■ SUPPLIED MATERIAL
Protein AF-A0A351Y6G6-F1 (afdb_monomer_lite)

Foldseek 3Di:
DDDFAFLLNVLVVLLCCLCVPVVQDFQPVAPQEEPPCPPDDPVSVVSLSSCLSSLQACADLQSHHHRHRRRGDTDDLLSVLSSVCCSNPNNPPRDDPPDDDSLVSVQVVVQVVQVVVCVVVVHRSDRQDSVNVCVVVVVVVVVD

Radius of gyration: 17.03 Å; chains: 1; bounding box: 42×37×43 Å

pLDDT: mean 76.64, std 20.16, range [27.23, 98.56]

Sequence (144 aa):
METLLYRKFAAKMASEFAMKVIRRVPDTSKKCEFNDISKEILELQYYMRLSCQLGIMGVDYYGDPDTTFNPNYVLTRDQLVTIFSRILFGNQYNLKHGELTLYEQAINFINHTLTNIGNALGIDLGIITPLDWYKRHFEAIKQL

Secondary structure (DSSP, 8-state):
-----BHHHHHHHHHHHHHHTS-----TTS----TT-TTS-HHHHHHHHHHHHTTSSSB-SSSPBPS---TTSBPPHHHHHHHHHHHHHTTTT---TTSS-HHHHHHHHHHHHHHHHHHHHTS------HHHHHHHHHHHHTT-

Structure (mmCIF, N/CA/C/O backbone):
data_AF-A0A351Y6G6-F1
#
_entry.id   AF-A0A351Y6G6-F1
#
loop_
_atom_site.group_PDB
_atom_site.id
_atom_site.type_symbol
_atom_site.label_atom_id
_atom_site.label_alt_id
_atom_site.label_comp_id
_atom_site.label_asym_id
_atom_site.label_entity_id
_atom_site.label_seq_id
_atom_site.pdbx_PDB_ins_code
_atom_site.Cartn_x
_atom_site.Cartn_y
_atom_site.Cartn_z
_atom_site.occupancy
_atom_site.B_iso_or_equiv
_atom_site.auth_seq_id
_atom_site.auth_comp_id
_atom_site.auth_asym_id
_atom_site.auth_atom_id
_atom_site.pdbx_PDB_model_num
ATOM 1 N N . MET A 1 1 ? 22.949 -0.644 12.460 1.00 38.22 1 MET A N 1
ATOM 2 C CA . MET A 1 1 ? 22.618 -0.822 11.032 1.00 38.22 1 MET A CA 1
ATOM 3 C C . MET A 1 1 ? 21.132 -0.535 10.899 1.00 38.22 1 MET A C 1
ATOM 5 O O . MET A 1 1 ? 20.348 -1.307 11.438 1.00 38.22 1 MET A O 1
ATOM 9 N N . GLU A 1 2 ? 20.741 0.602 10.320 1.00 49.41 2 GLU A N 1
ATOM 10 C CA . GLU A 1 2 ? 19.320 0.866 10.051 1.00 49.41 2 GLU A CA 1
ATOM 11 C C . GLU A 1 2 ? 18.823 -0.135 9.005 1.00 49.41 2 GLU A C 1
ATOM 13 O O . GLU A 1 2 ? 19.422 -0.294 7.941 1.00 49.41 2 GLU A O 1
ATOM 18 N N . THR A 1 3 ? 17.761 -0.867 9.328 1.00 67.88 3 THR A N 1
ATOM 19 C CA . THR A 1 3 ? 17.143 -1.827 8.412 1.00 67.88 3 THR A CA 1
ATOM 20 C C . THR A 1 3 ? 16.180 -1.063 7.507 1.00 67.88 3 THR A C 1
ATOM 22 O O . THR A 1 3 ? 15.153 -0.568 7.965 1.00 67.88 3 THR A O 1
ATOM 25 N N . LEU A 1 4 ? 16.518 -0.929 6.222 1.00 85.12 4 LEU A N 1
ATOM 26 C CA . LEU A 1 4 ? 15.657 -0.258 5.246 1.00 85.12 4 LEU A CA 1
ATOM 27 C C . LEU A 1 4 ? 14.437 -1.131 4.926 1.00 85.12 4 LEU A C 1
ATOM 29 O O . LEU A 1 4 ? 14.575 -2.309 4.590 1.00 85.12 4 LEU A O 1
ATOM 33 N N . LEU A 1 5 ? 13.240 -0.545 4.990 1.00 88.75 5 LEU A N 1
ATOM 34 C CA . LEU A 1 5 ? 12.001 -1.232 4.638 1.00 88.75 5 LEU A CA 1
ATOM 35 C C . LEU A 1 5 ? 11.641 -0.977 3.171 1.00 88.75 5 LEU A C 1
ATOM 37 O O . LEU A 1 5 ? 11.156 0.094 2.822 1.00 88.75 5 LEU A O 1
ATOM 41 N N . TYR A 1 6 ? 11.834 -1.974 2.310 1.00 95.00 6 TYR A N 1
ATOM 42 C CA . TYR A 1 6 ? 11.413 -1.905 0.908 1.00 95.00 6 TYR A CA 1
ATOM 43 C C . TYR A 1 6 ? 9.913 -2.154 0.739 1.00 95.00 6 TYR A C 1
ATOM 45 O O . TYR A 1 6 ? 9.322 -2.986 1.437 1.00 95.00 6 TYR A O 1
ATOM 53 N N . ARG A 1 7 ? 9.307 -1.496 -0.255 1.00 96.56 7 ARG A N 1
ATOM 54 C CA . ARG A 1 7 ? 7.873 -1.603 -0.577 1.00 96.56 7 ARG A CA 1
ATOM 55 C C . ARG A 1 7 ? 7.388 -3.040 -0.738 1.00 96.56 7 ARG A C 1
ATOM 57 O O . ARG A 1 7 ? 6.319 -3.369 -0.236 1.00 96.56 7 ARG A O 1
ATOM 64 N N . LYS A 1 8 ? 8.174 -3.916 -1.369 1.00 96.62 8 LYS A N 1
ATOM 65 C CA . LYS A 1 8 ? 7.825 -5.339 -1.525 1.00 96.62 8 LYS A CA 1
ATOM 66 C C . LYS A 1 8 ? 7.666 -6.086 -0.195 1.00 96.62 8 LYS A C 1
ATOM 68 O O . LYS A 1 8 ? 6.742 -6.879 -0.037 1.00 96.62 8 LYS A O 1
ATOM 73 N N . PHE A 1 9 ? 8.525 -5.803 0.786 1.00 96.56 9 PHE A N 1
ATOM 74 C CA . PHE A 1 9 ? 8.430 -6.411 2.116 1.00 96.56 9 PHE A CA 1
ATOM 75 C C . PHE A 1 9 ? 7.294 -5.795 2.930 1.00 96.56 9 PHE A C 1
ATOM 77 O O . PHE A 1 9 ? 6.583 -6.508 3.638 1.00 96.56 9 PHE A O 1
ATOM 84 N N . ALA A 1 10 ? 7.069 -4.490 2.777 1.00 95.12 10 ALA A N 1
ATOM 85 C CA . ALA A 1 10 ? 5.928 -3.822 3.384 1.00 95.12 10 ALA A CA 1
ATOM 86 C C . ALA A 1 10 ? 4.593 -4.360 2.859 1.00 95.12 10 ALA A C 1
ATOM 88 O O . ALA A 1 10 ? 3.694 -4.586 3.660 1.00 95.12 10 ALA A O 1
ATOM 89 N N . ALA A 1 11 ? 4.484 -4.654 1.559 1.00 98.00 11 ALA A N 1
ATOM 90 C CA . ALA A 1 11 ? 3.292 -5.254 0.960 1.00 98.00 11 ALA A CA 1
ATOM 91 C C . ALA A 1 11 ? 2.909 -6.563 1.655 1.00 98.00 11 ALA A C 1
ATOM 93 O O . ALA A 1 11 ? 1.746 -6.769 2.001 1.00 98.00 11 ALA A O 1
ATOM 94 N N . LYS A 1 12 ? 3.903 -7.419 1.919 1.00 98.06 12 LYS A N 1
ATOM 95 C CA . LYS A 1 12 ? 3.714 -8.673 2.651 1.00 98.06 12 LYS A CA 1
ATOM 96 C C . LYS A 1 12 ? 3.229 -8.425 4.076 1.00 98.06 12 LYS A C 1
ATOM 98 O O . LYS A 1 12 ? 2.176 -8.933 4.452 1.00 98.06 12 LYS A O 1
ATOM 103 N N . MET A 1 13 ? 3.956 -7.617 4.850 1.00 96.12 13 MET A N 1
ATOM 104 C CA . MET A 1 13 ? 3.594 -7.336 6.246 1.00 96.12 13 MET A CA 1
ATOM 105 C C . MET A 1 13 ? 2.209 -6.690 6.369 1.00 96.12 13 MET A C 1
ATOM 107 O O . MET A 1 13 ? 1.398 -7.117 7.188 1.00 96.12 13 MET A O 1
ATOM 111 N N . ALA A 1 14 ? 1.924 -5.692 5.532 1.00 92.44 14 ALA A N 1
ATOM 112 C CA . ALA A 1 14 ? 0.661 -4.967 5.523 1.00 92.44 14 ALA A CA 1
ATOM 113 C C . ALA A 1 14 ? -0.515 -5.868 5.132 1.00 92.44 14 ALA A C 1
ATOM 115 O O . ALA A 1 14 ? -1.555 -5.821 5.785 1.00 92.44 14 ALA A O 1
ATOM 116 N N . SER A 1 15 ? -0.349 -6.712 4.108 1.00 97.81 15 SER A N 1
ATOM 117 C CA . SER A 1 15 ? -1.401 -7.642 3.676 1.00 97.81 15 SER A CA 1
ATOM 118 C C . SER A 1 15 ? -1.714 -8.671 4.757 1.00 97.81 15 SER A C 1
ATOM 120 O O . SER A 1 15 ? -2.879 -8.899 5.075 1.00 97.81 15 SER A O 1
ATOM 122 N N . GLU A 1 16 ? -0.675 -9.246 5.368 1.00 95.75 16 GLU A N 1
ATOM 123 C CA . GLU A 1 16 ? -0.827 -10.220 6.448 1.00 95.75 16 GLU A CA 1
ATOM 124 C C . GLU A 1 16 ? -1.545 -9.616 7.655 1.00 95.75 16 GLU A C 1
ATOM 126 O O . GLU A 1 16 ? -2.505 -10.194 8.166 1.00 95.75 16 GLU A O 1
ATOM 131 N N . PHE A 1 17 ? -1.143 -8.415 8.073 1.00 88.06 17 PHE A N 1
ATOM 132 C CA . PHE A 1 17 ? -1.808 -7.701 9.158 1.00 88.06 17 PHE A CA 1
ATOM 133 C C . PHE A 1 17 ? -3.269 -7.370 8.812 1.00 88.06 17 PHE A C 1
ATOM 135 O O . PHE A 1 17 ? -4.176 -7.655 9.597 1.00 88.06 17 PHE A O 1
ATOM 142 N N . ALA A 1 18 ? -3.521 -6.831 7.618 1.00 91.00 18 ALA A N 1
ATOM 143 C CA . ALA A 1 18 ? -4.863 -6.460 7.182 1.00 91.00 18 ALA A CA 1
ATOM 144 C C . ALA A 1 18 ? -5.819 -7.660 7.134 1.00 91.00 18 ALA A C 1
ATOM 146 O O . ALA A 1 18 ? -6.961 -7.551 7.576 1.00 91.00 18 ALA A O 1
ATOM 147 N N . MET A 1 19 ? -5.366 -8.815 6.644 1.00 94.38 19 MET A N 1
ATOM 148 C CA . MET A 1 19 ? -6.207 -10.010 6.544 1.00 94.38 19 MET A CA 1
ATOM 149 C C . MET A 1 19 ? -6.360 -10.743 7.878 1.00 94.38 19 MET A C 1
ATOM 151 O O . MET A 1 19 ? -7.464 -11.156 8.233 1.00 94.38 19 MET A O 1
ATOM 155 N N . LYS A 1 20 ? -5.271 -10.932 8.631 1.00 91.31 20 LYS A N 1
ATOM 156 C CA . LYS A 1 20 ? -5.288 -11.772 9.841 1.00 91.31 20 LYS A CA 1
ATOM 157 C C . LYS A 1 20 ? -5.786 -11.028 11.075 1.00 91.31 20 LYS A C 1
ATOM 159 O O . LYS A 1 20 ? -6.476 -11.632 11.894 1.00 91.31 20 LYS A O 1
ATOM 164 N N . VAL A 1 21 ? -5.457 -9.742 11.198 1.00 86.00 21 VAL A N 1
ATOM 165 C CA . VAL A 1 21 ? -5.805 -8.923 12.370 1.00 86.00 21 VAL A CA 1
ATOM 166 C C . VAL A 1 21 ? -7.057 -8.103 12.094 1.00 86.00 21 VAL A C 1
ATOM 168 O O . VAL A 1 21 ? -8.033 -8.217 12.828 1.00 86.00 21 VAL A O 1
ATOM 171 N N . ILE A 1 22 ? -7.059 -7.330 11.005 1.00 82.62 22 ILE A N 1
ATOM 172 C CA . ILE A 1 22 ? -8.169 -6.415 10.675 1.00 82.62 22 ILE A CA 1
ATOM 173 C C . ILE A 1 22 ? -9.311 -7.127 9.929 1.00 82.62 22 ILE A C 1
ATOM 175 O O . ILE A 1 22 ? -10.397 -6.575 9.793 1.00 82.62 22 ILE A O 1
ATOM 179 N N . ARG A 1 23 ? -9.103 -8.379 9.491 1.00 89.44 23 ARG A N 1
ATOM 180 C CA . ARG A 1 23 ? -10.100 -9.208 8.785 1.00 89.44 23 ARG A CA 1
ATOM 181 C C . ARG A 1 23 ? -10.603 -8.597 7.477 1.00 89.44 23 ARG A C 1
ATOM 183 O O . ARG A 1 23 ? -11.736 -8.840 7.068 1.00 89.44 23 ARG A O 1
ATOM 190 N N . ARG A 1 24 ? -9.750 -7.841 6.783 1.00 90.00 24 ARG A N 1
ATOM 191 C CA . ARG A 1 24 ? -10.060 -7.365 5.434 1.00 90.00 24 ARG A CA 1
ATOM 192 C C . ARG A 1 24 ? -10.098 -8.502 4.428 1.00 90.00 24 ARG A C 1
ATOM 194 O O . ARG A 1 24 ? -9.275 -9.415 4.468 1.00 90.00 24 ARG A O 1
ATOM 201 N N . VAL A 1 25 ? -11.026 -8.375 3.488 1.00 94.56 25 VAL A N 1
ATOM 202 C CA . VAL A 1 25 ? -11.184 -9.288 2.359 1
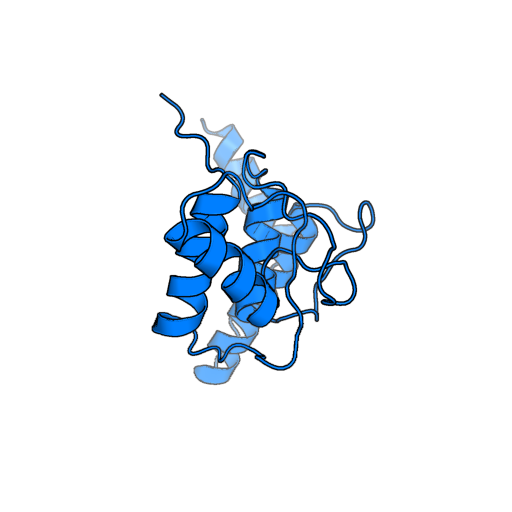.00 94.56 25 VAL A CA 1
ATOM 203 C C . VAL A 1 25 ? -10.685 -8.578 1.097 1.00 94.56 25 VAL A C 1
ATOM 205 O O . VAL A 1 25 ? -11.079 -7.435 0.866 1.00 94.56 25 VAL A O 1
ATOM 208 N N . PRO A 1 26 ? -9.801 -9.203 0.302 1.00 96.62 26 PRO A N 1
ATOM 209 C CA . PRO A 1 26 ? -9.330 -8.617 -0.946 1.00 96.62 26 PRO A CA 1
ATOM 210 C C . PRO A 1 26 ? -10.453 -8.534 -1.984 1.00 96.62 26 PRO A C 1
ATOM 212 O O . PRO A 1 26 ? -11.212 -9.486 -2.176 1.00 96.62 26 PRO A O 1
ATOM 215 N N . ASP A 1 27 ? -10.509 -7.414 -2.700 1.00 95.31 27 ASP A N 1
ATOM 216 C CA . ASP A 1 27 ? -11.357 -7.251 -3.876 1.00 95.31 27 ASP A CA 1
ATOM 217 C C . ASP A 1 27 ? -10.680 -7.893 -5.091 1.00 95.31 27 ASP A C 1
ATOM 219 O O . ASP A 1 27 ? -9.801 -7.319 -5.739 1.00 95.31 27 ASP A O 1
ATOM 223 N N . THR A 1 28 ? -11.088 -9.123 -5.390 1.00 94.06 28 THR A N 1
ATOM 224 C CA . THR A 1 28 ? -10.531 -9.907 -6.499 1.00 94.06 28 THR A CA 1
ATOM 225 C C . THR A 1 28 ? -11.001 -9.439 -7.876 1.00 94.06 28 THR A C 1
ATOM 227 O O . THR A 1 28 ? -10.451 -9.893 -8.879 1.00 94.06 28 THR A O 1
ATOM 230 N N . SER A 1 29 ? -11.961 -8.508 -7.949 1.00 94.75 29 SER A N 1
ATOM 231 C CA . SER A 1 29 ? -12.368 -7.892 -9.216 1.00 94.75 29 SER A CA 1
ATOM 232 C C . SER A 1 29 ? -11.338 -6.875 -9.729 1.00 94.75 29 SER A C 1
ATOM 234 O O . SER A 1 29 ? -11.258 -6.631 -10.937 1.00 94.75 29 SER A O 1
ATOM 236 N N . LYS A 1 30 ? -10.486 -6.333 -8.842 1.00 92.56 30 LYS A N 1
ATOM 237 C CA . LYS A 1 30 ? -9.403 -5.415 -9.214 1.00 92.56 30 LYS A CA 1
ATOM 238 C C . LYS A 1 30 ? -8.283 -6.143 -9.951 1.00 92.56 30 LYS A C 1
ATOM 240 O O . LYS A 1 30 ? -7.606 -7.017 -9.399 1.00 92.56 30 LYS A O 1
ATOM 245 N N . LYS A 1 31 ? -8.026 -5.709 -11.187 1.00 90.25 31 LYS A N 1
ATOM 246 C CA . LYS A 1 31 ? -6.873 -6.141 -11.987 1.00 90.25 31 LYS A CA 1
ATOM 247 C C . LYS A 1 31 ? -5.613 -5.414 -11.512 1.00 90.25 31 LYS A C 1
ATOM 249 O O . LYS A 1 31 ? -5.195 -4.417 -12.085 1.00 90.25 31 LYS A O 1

■ TASK DESCRIPTION
Your answer consists solely of the lines from the top of the records above through the line that contains "ATOM 13 O O", each echoed exactly.

■ FINAL ANSWER
Protein AF-A0A351Y6G6-F1 (afdb_monomer_lite)

Foldseek 3Di:
DDDFAFLLNVLVVLLCCLCVPVVQDFQPVAPQEEPPCPPDDPVSVVSLSSCLSSLQACADLQSHHHRHRRRGDTDDLLSVLSSVCCSNPNNPPRDDPPDDDSLVSVQVVVQVVQVVVCVVVVHRSDRQDSVNVCVVVVVVVVVD

Radius of gyration: 17.03 Å; chains: 1; bounding box: 42×37×43 Å

pLDDT: mean 76.64, std 20.16, range [27.23, 98.56]

Sequence (144 aa):
METLLYRKFAAKMASEFAMKVIRRVPDTSKKCEFNDISKEILELQYYMRLSCQLGIMGVDYYGDPDTTFNPNYVLTRDQLVTIFSRILFGNQYNLKHGELTLYEQAINFINHTLTNIGNALGIDLGIITPLDWYKRHFEAIKQL

Secondary structure (DSSP, 8-state):
-----BHHHHHHHHHHHHHHTS-----TTS----TT-TTS-HHHHHHHHHHHHTTSSSB-SSSPBPS---TTSBPPHHHHHHHHHHHHHTTTT---TTSS-HHHHHHHHHHHHHHHHHHHHTS------HHHHHHHHHHHHTT-

Structure (mmCIF, N/CA/C/O backbone):
data_AF-A0A351Y6G6-F1
#
_entry.id   AF-A0A351Y6G6-F1
#
loop_
_atom_site.group_PDB
_atom_site.id
_atom_site.type_symbol
_atom_site.label_atom_id
_atom_site.label_alt_id
_atom_site.label_comp_id
_atom_site.label_asym_id
_atom_site.label_entity_id
_atom_site.label_seq_id
_atom_site.pdbx_PDB_ins_code
_atom_site.Cartn_x
_atom_site.Cartn_y
_atom_site.Cartn_z
_atom_site.occupancy
_atom_site.B_iso_or_equiv
_atom_site.auth_seq_id
_atom_site.auth_comp_id
_atom_site.auth_asym_id
_atom_site.auth_atom_id
_atom_site.pdbx_PDB_model_num
ATOM 1 N N . MET A 1 1 ? 22.949 -0.644 12.460 1.00 38.22 1 MET A N 1
ATOM 2 C CA . MET A 1 1 ? 22.618 -0.822 11.032 1.00 38.22 1 MET A CA 1
ATOM 3 C C . MET A 1 1 ? 21.132 -0.535 10.899 1.00 38.22 1 MET A C 1
ATOM 5 O O . MET A 1 1 ? 20.348 -1.307 11.438 1.00 38.22 1 MET A O 1
ATOM 9 N N . GLU A 1 2 ? 20.741 0.602 10.320 1.00 49.41 2 GLU A N 1
ATOM 10 C CA . GLU A 1 2 ? 19.320 0.866 10.051 1.00 49.41 2 GLU A CA 1
ATOM 11 C C . GLU A 1 2 ? 18.823 -0.135 9.005 1.00 49.41 2 GLU A C 1
ATOM 13 O O . GLU A 1 2 ? 19.422 -0.294 7.941 1.00 49.41 2 GLU A O 1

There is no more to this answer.